Paul wants the Corinthians to be in no doubt, he does not come 'with words of human wisdom' – why? – 'lest the cross of Christ be emptied of its power' Paul wants to make it clear - he has no power to save, nor even to convince by his speaking of the need to be saved. No it is the cross which contains the power of salvation. It is God who deserves the glory not Paul or any other teacher. Paul will return to this subject in chapter 3, summarising like this in v5-7;

5What (he doesn't even dignify himself with a 'who'), after all, is Apollos? And what is Paul? Only servants, through whom you came to believe—as the Lord has assigned to each his task.6I planted the seed, Apollos watered it, but God made it grow.7So neither he who plants nor he who waters is anything, but only God, who makes things grow.


What then have we learned from Paul's treatment of a divided church this morning?

Christians are to aim high for agreement, perfect unity in mind and thought. Not by extreme tolerance of all opinions but by extreme agreement on the truth. How do we start to do this? Firstly by realising that we are already intrinsically one in Christ:

-          He died for us.

-          We were Baptised into his name.

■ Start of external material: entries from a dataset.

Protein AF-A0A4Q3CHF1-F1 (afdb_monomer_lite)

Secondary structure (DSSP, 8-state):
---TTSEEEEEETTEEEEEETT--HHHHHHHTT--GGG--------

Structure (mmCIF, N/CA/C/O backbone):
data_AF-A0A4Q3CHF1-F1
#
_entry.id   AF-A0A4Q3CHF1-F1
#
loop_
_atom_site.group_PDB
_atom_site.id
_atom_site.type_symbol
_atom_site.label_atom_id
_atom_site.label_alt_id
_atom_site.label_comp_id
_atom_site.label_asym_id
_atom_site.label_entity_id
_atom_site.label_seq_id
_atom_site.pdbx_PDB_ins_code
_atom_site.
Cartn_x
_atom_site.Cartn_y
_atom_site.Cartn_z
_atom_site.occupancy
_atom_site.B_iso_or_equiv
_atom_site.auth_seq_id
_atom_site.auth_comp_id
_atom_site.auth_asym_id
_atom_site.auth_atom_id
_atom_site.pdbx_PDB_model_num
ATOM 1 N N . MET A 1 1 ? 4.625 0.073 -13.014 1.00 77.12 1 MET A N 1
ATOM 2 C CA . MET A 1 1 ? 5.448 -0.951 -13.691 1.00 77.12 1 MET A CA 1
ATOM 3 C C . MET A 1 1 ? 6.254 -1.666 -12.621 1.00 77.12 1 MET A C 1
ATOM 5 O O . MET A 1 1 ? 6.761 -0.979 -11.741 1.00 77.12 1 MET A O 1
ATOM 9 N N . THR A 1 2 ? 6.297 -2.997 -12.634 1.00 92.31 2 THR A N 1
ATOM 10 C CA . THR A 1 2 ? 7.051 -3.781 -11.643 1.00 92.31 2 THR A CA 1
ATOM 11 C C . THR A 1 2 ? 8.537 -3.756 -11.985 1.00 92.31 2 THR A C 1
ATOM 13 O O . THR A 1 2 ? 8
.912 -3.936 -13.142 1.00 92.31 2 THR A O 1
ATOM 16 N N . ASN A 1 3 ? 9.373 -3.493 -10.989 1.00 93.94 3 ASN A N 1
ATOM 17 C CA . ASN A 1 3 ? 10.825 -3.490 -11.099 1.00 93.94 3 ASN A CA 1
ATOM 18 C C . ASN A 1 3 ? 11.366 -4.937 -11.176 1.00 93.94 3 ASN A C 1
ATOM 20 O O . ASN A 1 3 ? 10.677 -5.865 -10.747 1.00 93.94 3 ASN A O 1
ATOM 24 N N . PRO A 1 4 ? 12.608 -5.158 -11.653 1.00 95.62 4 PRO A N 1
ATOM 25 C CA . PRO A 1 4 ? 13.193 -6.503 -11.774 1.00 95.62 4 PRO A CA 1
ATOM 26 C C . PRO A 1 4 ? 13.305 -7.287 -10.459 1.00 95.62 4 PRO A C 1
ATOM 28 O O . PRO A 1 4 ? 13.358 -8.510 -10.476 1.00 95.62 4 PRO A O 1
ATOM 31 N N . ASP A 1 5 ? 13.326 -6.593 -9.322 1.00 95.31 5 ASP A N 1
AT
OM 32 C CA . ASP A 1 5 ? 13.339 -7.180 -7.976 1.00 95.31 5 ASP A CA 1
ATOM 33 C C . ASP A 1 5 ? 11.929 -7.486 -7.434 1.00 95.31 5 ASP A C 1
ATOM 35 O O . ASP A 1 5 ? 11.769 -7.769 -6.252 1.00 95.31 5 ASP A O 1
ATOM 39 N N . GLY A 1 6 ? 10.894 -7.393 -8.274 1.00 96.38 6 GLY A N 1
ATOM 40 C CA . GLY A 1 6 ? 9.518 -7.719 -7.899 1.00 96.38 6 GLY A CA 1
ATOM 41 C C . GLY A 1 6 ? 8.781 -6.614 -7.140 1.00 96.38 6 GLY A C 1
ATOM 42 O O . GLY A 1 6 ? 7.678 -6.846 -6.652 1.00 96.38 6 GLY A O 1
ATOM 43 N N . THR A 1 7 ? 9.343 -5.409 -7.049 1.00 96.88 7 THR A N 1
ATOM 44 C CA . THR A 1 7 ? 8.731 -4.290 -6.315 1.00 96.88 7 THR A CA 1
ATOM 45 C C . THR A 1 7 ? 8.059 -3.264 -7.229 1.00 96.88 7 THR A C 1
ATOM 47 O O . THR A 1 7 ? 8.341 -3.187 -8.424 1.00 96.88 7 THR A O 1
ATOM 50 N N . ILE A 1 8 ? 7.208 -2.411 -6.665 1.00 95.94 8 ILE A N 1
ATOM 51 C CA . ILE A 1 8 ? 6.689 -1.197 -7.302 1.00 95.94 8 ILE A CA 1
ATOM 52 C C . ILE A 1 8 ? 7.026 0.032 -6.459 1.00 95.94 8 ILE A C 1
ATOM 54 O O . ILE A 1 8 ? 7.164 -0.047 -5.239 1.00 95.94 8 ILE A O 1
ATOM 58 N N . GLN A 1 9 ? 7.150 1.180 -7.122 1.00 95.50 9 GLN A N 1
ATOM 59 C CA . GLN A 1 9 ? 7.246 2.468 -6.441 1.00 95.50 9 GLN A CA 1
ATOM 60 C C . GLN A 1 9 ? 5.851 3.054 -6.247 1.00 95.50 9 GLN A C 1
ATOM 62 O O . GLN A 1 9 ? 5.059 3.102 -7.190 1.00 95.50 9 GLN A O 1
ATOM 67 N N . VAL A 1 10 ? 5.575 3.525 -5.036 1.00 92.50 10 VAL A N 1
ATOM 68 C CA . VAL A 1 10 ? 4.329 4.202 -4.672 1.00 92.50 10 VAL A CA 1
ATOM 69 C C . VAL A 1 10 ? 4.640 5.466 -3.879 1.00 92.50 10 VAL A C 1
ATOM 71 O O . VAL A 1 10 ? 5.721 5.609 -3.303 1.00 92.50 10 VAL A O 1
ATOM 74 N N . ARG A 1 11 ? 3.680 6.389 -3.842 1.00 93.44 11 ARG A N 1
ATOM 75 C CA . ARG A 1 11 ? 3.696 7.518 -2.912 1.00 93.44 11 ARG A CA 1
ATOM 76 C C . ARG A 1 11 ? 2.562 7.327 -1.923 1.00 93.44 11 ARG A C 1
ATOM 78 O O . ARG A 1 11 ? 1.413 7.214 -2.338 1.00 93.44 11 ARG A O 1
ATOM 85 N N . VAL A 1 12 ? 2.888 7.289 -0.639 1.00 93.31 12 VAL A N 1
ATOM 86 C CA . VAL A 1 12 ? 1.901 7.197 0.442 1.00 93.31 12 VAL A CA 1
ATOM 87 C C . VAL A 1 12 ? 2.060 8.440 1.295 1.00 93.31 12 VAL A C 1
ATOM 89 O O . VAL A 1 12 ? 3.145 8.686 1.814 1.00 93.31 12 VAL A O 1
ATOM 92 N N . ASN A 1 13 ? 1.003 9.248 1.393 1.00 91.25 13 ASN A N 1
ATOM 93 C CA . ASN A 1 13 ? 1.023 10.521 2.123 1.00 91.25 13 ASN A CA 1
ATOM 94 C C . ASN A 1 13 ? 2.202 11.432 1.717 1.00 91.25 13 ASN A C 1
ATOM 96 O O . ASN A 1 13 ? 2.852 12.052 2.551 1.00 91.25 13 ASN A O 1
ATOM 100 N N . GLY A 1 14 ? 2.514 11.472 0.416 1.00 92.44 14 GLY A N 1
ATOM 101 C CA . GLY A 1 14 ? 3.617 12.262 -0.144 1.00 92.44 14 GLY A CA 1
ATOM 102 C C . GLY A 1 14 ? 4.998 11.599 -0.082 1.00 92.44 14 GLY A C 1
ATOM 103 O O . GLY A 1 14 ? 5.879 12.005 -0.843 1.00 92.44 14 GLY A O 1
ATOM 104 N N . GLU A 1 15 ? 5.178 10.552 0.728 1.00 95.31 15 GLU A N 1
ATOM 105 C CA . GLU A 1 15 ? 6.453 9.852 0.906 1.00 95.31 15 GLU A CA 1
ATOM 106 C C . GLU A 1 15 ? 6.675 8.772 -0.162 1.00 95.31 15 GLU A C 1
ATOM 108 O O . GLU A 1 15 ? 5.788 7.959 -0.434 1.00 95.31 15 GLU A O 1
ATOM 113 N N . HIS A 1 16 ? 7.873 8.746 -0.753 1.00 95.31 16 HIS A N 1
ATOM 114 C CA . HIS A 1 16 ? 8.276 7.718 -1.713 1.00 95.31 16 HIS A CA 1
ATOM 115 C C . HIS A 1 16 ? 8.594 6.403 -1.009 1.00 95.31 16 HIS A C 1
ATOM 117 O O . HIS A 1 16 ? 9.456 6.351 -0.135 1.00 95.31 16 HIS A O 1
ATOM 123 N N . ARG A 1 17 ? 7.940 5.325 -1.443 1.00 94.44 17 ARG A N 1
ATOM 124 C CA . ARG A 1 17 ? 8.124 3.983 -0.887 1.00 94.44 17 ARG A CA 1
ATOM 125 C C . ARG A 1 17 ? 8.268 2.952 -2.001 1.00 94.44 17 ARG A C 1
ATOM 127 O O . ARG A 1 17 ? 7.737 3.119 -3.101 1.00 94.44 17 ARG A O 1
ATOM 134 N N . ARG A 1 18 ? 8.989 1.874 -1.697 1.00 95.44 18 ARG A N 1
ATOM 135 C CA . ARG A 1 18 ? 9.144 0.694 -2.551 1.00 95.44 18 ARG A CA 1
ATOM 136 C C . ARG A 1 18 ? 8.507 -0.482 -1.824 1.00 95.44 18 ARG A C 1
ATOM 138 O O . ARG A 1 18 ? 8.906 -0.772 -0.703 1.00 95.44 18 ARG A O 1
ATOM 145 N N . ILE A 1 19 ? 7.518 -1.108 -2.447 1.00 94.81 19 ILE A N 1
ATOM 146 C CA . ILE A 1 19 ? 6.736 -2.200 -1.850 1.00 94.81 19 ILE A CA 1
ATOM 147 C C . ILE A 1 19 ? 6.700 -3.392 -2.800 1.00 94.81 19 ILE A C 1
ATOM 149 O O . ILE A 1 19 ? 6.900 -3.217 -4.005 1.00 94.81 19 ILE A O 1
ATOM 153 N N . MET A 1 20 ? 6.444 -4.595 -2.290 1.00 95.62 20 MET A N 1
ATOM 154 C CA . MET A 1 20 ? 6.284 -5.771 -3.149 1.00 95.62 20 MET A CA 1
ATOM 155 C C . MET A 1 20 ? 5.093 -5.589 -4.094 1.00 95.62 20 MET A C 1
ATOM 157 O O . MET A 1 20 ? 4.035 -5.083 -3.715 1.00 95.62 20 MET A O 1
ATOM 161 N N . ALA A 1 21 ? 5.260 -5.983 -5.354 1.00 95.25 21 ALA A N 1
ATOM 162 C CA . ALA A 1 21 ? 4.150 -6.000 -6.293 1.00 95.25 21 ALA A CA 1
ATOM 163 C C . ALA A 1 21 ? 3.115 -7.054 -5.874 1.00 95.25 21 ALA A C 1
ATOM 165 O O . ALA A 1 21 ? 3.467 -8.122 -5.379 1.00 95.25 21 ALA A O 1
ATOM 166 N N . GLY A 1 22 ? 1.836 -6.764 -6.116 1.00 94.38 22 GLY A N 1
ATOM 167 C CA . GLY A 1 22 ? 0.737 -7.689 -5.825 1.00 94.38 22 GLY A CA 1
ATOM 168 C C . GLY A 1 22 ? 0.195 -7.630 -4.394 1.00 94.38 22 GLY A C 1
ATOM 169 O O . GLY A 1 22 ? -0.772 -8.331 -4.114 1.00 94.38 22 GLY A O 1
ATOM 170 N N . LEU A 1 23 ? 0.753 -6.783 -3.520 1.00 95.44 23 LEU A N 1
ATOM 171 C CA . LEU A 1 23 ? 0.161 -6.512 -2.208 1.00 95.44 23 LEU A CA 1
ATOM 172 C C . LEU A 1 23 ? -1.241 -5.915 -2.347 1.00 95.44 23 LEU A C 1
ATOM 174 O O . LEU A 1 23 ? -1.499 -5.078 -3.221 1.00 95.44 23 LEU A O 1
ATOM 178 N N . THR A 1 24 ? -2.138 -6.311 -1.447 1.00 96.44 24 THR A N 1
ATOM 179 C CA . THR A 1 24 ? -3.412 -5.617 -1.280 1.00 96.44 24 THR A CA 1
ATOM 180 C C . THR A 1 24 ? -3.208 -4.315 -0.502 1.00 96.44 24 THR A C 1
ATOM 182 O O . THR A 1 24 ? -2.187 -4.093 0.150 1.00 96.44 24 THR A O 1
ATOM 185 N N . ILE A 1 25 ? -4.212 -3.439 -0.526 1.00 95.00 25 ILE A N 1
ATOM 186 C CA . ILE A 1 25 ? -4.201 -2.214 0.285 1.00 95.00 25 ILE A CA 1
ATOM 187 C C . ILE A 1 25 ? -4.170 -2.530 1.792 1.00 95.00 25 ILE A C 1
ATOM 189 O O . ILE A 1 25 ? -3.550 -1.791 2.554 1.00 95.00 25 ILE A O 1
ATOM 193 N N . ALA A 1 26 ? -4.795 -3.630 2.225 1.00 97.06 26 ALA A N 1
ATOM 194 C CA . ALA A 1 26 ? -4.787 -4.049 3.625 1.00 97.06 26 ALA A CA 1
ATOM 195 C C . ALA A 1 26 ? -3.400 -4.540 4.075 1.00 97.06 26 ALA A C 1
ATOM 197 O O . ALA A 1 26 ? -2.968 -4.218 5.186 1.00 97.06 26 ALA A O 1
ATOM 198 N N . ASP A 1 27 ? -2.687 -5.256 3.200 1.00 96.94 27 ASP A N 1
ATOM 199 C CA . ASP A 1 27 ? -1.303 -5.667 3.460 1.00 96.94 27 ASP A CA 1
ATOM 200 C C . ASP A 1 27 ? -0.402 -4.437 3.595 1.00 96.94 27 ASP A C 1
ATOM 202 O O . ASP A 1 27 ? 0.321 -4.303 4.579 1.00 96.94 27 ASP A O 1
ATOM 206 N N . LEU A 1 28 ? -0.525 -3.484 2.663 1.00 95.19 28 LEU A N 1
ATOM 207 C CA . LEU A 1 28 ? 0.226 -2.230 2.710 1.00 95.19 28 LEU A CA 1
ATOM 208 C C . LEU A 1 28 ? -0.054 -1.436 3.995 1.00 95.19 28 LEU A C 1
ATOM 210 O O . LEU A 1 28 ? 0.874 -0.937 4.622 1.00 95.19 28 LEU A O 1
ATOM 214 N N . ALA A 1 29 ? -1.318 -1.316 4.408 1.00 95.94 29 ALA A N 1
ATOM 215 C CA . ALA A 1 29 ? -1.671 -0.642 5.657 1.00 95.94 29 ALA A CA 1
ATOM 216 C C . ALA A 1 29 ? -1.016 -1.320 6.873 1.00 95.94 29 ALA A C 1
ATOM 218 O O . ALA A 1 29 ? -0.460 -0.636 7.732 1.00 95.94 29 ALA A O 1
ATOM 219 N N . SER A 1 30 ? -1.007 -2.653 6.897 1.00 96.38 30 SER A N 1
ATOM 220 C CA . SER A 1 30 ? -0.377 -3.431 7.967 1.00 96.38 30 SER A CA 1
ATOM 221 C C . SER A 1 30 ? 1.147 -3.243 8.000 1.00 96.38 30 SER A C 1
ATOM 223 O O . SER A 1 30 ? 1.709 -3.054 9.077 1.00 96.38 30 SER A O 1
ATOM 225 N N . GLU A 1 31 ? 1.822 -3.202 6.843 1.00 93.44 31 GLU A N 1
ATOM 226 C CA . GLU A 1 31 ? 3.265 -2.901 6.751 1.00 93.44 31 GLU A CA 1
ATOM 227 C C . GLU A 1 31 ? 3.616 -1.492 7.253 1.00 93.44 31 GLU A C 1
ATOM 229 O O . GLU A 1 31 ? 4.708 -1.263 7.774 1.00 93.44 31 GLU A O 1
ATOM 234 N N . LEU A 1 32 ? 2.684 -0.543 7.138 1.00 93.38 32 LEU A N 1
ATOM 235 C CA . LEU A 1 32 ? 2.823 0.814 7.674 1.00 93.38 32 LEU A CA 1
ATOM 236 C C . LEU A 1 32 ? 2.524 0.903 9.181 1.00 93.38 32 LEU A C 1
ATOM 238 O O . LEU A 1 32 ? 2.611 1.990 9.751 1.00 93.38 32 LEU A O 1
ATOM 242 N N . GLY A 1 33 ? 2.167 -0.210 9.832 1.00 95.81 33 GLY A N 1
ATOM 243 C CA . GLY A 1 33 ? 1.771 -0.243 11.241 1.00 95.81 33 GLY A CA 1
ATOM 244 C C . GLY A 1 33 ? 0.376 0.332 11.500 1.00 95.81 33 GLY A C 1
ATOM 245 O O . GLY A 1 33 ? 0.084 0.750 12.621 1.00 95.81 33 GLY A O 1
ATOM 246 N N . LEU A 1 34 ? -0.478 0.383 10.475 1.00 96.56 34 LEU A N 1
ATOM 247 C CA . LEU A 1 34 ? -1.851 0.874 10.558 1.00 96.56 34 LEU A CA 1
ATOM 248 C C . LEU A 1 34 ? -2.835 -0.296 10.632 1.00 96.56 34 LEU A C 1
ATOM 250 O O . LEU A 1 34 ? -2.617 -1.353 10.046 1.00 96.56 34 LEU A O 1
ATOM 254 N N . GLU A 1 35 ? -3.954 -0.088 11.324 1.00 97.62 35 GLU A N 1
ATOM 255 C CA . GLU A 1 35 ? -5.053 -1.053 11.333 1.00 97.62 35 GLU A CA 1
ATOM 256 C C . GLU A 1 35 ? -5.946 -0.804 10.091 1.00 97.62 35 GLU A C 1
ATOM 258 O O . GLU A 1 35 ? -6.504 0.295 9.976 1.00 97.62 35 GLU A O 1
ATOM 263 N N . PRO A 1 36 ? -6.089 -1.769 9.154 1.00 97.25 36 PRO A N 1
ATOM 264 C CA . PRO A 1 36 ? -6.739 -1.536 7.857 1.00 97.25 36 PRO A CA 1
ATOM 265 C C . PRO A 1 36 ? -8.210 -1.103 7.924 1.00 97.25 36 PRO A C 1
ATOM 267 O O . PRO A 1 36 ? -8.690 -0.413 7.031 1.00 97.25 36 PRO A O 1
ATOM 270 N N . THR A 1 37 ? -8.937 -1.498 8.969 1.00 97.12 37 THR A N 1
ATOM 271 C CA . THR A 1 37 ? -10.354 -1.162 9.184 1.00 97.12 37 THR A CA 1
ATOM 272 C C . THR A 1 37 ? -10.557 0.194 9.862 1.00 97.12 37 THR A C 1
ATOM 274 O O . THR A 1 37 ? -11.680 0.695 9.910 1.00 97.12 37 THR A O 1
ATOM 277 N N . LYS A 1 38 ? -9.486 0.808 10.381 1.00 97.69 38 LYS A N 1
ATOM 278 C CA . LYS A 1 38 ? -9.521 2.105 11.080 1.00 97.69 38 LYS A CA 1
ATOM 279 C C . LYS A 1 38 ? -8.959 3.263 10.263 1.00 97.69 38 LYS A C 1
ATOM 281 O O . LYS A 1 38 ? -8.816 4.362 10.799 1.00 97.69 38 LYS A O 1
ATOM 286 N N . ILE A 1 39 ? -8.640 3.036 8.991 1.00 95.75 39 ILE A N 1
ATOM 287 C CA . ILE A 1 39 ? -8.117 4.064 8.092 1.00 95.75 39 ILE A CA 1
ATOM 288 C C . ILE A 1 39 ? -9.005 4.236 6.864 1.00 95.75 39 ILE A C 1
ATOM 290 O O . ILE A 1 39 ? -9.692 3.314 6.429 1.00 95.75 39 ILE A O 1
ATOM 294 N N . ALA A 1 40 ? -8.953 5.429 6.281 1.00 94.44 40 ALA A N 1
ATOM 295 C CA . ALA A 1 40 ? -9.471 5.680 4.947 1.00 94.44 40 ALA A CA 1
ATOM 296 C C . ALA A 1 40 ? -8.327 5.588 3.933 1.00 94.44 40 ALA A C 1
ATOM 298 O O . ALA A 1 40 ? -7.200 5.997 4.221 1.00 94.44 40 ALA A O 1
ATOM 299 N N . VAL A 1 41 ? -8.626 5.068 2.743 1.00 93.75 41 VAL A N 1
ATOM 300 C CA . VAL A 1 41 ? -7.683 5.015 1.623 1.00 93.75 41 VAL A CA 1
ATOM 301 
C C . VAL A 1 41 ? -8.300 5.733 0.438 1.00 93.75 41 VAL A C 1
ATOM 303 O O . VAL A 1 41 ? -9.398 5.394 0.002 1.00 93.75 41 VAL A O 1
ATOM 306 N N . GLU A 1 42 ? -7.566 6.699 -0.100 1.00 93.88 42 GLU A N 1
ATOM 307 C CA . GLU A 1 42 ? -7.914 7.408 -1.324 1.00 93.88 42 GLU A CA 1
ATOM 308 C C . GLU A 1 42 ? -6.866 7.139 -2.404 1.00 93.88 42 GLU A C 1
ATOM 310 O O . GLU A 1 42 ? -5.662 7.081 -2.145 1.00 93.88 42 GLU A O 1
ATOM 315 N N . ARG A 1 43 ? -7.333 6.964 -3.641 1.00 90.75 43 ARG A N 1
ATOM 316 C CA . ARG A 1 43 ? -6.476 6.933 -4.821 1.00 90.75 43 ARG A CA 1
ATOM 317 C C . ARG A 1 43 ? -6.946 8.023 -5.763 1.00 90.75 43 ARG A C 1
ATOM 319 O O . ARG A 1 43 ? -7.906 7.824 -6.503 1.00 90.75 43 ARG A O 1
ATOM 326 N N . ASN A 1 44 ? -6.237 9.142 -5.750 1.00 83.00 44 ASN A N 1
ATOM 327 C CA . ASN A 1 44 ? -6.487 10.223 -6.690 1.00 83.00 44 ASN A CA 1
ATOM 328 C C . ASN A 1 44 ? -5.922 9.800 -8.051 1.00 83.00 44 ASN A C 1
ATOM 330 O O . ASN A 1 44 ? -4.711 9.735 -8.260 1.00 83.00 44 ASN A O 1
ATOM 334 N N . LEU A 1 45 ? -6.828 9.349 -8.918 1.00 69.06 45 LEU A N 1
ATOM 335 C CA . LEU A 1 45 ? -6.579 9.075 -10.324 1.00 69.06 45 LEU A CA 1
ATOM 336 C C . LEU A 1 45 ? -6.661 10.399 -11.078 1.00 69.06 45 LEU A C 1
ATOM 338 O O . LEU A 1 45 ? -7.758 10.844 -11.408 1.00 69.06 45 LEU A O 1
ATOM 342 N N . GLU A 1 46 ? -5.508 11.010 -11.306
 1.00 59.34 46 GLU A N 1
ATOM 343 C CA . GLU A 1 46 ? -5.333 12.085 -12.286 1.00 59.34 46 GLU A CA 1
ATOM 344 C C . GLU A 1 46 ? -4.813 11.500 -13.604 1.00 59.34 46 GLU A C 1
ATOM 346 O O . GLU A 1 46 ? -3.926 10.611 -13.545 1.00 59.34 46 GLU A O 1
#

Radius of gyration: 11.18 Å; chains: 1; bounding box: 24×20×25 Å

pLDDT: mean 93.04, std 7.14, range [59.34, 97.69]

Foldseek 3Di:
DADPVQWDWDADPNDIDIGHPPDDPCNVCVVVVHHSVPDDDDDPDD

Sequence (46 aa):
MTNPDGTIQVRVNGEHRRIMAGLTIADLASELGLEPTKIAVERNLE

-          The cross, not our teachers, saved us.

We remember that it is the cross which has given us true significance. So we can be mature: seeking to agree on the truth without ripping ourselves apart in the process.

We're going to celebrate those truths that we unite around in the Nicene creed next and then remind ourselves of the unity we have because Christ has saved us as we celebrate communion together shortly. As we share these together let's agree to find our significance in Jesus and to praise him not men together as the various parts of one body – his church.